Commonsense-T2I Challenge: Can Text-to-Image Generation Models Understand Commonsense?

This repo contains code for the paper "Commonsense-T2I Challenge: Can Text-to-Image Generation Models Understand Commonsense?" [COLM 2024]

🔔News

🔥[2024-08-12]: Codes and output visualizations are released!

🔥[2024-08-05]: Added Stable Diffusion 3 and Flux models for comparison.

🔥[2024-07-10]: Commonsense-T2I is accepted to COLM 2024 with review scores of 8/8/7/7 🎉

🔥[2024-06-13]: Released the website.

Introduction

We present a novel task and benchmark for evaluating the ability of text-to-image(T2I) generation models to produce images that fit commonsense in real life, which we call Commonsense-T2I. Commonsense-T2I presents an adversarial challenge, providing pairwise text prompts along with expected outputs.

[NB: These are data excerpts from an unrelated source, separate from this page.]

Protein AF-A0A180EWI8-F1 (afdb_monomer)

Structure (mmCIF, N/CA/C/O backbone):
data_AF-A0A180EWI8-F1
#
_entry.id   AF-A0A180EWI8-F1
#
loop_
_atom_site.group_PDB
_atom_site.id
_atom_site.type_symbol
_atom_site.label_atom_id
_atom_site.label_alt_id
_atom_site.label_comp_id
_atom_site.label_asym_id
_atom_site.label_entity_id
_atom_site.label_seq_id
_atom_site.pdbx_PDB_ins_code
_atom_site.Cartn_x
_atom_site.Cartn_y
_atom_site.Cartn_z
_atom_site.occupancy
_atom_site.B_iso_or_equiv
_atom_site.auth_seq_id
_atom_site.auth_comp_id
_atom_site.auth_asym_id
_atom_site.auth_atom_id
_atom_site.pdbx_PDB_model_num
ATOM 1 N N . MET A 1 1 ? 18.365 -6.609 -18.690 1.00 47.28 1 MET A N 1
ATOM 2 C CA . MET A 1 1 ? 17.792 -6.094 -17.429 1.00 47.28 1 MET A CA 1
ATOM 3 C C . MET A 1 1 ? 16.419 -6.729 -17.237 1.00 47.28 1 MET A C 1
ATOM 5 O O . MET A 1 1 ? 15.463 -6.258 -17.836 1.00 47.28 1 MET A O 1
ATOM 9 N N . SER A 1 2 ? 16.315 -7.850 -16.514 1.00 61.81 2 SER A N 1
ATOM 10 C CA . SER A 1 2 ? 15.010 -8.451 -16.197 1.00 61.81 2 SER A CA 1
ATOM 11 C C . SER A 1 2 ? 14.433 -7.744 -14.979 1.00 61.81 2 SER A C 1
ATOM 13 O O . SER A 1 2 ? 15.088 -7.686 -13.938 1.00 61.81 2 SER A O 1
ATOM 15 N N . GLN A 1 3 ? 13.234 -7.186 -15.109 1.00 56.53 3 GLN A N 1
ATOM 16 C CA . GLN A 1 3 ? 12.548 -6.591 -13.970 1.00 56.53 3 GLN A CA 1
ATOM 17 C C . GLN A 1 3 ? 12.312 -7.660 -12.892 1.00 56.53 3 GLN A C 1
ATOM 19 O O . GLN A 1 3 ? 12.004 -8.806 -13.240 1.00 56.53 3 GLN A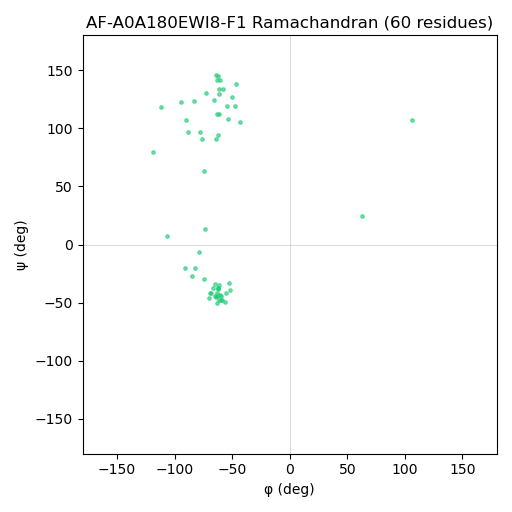 O 1
ATOM 24 N N . PRO A 1 4 ? 12.454 -7.321 -11.599 1.00 60.25 4 PRO A N 1
ATOM 25 C CA . PRO A 1 4 ? 12.026 -8.220 -10.542 1.00 60.25 4 PRO A CA 1
ATOM 26 C C . PRO A 1 4 ? 10.513 -8.450 -10.676 1.00 60.25 4 PRO A C 1
ATOM 28 O O . PRO A 1 4 ? 9.767 -7.493 -10.912 1.00 60.25 4 PRO A O 1
ATOM 31 N N . PRO A 1 5 ? 10.050 -9.706 -10.580 1.00 65.06 5 PRO A N 1
ATOM 32 C CA . PRO A 1 5 ? 8.639 -10.015 -10.694 1.00 65.06 5 PRO A CA 1
ATOM 33 C C . PRO A 1 5 ? 7.866 -9.350 -9.555 1.00 65.06 5 PRO A C 1
ATOM 35 O O . PRO A 1 5 ? 8.317 -9.302 -8.410 1.00 65.06 5 PRO A O 1
ATOM 38 N N . CYS A 1 6 ? 6.683 -8.858 -9.903 1.00 68.62 6 CYS A N 1
ATOM 39 C CA . CYS A 1 6 ? 5.658 -8.410 -8.972 1.00 68.62 6 CYS A CA 1
ATOM 40 C C . CYS A 1 6 ? 5.459 -9.440 -7.843 1.00 68.62 6 CYS A C 1
ATOM 42 O O . CYS A 1 6 ? 5.432 -10.653 -8.087 1.00 68.62 6 CYS A O 1
ATOM 44 N N . ASN A 1 7 ? 5.314 -8.967 -6.601 1.00 78.38 7 ASN A N 1
ATOM 45 C CA . ASN A 1 7 ? 5.104 -9.872 -5.481 1.00 78.38 7 ASN A CA 1
ATOM 46 C C . ASN A 1 7 ? 3.647 -10.353 -5.463 1.00 78.38 7 ASN A C 1
ATOM 48 O O . ASN A 1 7 ? 2.757 -9.707 -4.906 1.00 78.38 7 ASN A O 1
ATOM 52 N N . GLU A 1 8 ? 3.398 -11.536 -6.032 1.00 79.00 8 GLU A N 1
ATOM 53 C CA . GLU A 1 8 ? 2.046 -12.099 -6.128 1.00 79.00 8 GLU A CA 1
ATOM 54 C C . GLU A 1 8 ? 1.300 -12.154 -4.787 1.00 79.00 8 GLU A C 1
ATO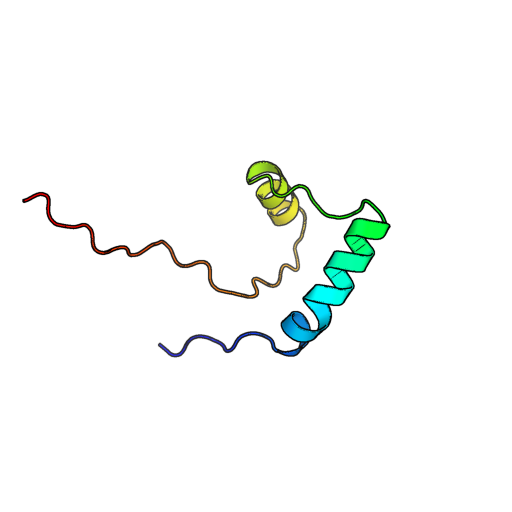M 56 O O . GLU A 1 8 ? 0.077 -12.008 -4.751 1.00 79.00 8 GLU A O 1
ATOM 61 N N . ARG A 1 9 ? 2.008 -12.370 -3.671 1.00 80.25 9 ARG A N 1
ATOM 62 C CA . ARG A 1 9 ? 1.376 -12.443 -2.346 1.00 80.25 9 ARG A CA 1
ATOM 63 C C . ARG A 1 9 ? 0.836 -11.084 -1.923 1.00 80.25 9 ARG A C 1
ATOM 65 O O . ARG A 1 9 ? -0.282 -11.013 -1.417 1.00 80.25 9 ARG A O 1
ATOM 72 N N . VAL A 1 10 ? 1.597 -10.019 -2.169 1.00 80.12 10 VAL A N 1
ATOM 73 C CA . VAL A 1 10 ? 1.165 -8.644 -1.893 1.00 80.12 10 VAL A CA 1
ATOM 74 C C . VAL A 1 10 ? -0.028 -8.295 -2.770 1.00 80.12 10 VAL A C 1
ATOM 76 O O . VAL A 1 10 ? -1.045 -7.841 -2.250 1.00 80.12 10 VAL A O 1
ATOM 79 N N . HIS A 1 11 ? 0.017 -8.628 -4.059 1.00 80.38 11 HIS A N 1
ATOM 80 C CA . HIS A 1 11 ? -1.099 -8.375 -4.968 1.00 80.38 11 HIS A CA 1
ATOM 81 C C . HIS A 1 11 ? -2.391 -9.073 -4.540 1.00 80.38 11 HIS A C 1
ATOM 83 O O . HIS A 1 11 ? -3.435 -8.422 -4.457 1.00 80.38 11 HIS A O 1
ATOM 89 N N . ARG A 1 12 ? -2.332 -10.367 -4.194 1.00 85.94 12 ARG A N 1
ATOM 90 C CA . ARG A 1 12 ? -3.511 -11.124 -3.733 1.00 85.94 1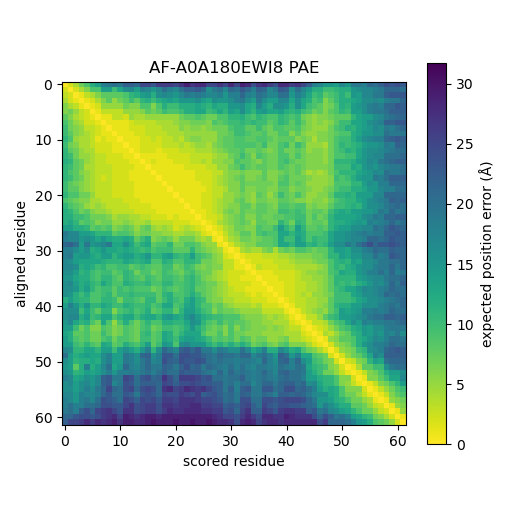2 ARG A CA 1
ATOM 91 C C . ARG A 1 12 ? -4.111 -10.546 -2.448 1.00 85.94 12 ARG A C 1
ATOM 93 O O . ARG A 1 12 ? -5.328 -10.572 -2.281 1.00 85.94 12 ARG A O 1
ATOM 100 N N . LEU A 1 13 ? -3.278 -10.019 -1.550 1.00 86.62 13 LEU A N 1
ATOM 101 C CA . LEU A 1 13 ? -3.709 -9.499 -0.248 1.00 86.62 13 LEU A CA 1
ATOM 102 C C . LEU A 1 13 ? -4.056 -8.002 -0.265 1.00 86.62 13 LEU A C 1
ATOM 104 O O . LEU A 1 13 ? -4.807 -7.547 0.599 1.00 86.62 13 LEU A O 1
ATOM 108 N N . SER A 1 14 ? -3.576 -7.247 -1.257 1.00 84.44 14 SER A N 1
ATOM 109 C CA . SER A 1 14 ? -3.752 -5.791 -1.366 1.00 84.44 14 SER A CA 1
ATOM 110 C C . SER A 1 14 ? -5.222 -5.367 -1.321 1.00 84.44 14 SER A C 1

Given two adversarial text prompts containing an identical set of action words with minor differences, such as "a lightbulb without electricity" v.s. "a lightbulb with electricity", we evaluate whether T2I models can conduct visual-commonsense reasoning, eg. produce images that fit "The lightbulb is unlit" v.s. "The lightbulb is lit" correspondingly.

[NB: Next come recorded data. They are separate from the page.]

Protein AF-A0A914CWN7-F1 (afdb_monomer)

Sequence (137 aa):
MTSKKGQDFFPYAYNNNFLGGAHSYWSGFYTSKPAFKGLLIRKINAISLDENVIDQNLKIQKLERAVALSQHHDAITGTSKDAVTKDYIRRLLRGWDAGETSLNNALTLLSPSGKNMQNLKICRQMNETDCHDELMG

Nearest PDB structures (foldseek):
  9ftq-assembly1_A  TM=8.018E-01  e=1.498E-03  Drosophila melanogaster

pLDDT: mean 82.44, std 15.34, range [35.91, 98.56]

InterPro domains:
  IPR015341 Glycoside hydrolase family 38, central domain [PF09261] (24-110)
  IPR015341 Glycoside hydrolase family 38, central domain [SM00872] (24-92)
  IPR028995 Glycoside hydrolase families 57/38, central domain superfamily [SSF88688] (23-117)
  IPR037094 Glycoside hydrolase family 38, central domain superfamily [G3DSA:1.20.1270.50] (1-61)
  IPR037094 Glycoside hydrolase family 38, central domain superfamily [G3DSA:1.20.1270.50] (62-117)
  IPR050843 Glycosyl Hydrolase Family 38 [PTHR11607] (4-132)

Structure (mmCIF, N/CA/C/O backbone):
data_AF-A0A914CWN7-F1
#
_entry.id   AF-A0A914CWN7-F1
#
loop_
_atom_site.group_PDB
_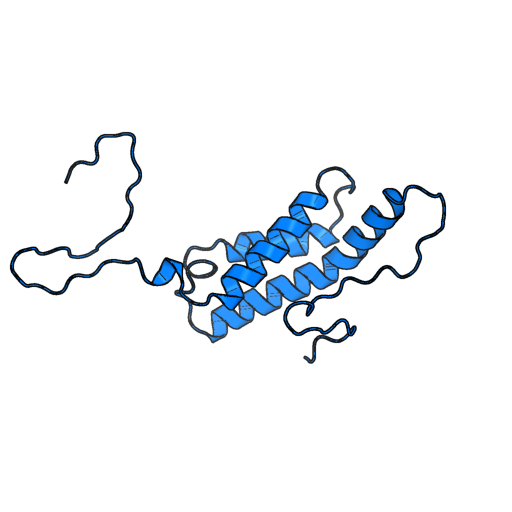atom_site.id
_atom_site.type_symbol
_atom_site.label_atom_id
_atom_site.label_alt_id
_atom_site.label_comp_id
_atom_site.label_asym_id
_atom_site.label_entity_id
_atom_site.label_seq_id
_atom_site.pdbx_PDB_ins_code
_atom_site.Cartn_x
_atom_site.Cartn_y
_atom_site.Cartn_z
_atom_site.occupancy
_atom_site.B_iso_or_equiv
_atom_site.auth_seq_id
_atom_site.auth_comp_id
_atom_site.auth_asym_id
_atom_site.auth_atom_id
_atom_site.pdbx_PDB_model_num
ATOM 1 N N . MET A 1 1 ? 31.467 4.796 -13.087 1.00 46.94 1 MET A N 1
ATOM 2 C CA . MET A 1 1 ? 30.843 5.767 -12.162 1.00 46.94 1 MET A CA 1
ATOM 3 C C . MET A 1 1 ? 31.085 5.301 -10.737 1.00 46.94 1 MET A C 1
ATOM 5 O O . MET A 1 1 ? 30.430 4.375 -10.287 1.00 46.94 1 MET A O 1
ATOM 9 N N . THR A 1 2 ? 32.059 5.880 -10.042 1.00 49.50 2 THR A N 1
ATOM 10 C CA . THR A 1 2 ? 32.225 5.672 -8.598 1.00 49.50 2 THR A CA 1
ATOM 11 C C . THR A 1 2 ? 31.438 6.770 -7.891 1.00 49.50 2 THR A C 1
ATOM 13 O O . THR A 1 2 ? 31.838 7.933 -7.942 1.00 49.50 2 THR A O 1
ATOM 16 N N . SER A 1 3 ? 30.291 6.430 -7.296 1.00 59.38 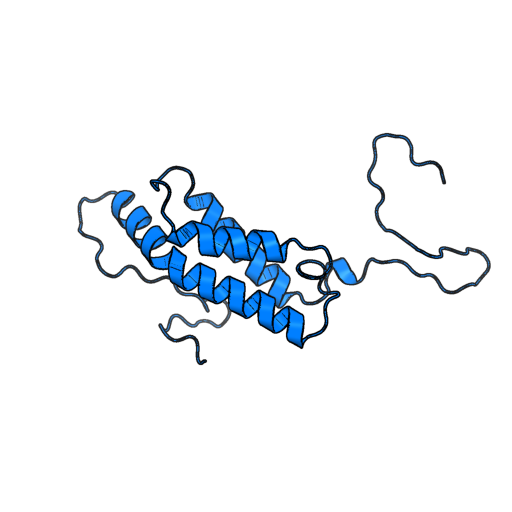3 SER A N 1
ATOM 17 C CA . SER A 1 3 ? 29.560 7.355 -6.422 1.00 59.38 3 SER A CA 1
ATOM 18 C C . SER A 1 3 ? 30.508 7.840 -5.319 1.00 59.38 3 SER A C 1
ATOM 20 O O . SER A 1 3 ? 31.197 7.026 -4.696 1.00 59.38 3 SER A O 1
ATOM 22 N N . LYS A 1 4 ? 30.591 9.160 -5.095 1.00 59.22 4 LYS A N 1
ATOM 23 C CA . LYS A 1 4 ? 31.242 9.699 -3.894 1.00 59.22 4 LYS A CA 1
ATOM 24 C C . LYS A 1 4 ? 30.486 9.115 -2.704 1.00 59.22 4 LYS A C 1
ATOM 26 O O . LYS A 1 4 ? 29.308 9.404 -2.523 1.00 59.22 4 LYS A O 1
ATOM 31 N N . LYS A 1 5 ? 31.165 8.266 -1.933 1.00 71.31 5 LYS A N 1
ATOM 32 C CA . LYS A 1 5 ? 30.614 7.558 -0.774 1.00 71.31 5 LYS A CA 1
ATOM 33 C C . LYS A 1 5 ? 29.999 8.592 0.184 1.00 71.31 5 LYS A C 1
ATOM 35 O O . LYS A 1 5 ? 30.735 9.315 0.846 1.00 71.31 5 LYS A O 1
ATOM 40 N N . GLY A 1 6 ? 28.671 8.721 0.167 1.00 79.44 6 GLY A N 1
ATOM 41 C CA . GLY A 1 6 ? 27.940 9.786 0.867 1.00 79.44 6 GLY A CA 1
ATOM 42 C C . GLY A 1 6 ? 26.678 10.307 0.166 1.00 79.44 6 GLY A C 1
ATOM 43 O O . GLY A 1 6 ? 26.004 11.160 0.730 1.00 79.44 6 GLY A O 1
ATOM 44 N N . GLN A 1 7 ? 26.351 9.836 -1.040 1.00 85.38 7 GLN A N 1
ATOM 45 C CA . GLN A 1 7 ? 25.079 10.110 -1.728 1.00 85.38 7 GLN A CA 1
ATOM 46 C C . GLN A 1 7 ? 24.317 8.802 -1.985 1.00 85.38 7 GLN A C 1
ATOM 48 O O . GLN A 1 7 ? 24.856 7.716 -1.746 1.00 85.38 7 GLN A O 1
ATOM 53 N N . ASP A 1 8 ? 23.071 8.901 -2.448 1.00 88.25 8 ASP A N 1
ATOM 54 C CA . ASP A 1 8 ? 22.286 7.734 -2.846 1.00 88.25 8 ASP A CA 1
ATOM 55 C C . ASP A 1 8 ? 22.730 7.161 -4.211 1.00 88.25 8 ASP A C 1
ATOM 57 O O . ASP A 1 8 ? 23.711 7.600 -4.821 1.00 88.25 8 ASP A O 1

The dataset is carefully hand-curated by experts and annotated with fine-grained labels, such as commonsense type and likelihood of the expected outputs, to assist analyzing model behavior. We benchmark a variety of state-of-the-art (sota) T2I models and surprisingly find that, there is still a large gap between image synthesis and real life photos--even the DALL-E 3 model could only achieve 48.92% on Commonsense-T2I, and the Stable Diffusion XL model only achieves 24.92% accuracy.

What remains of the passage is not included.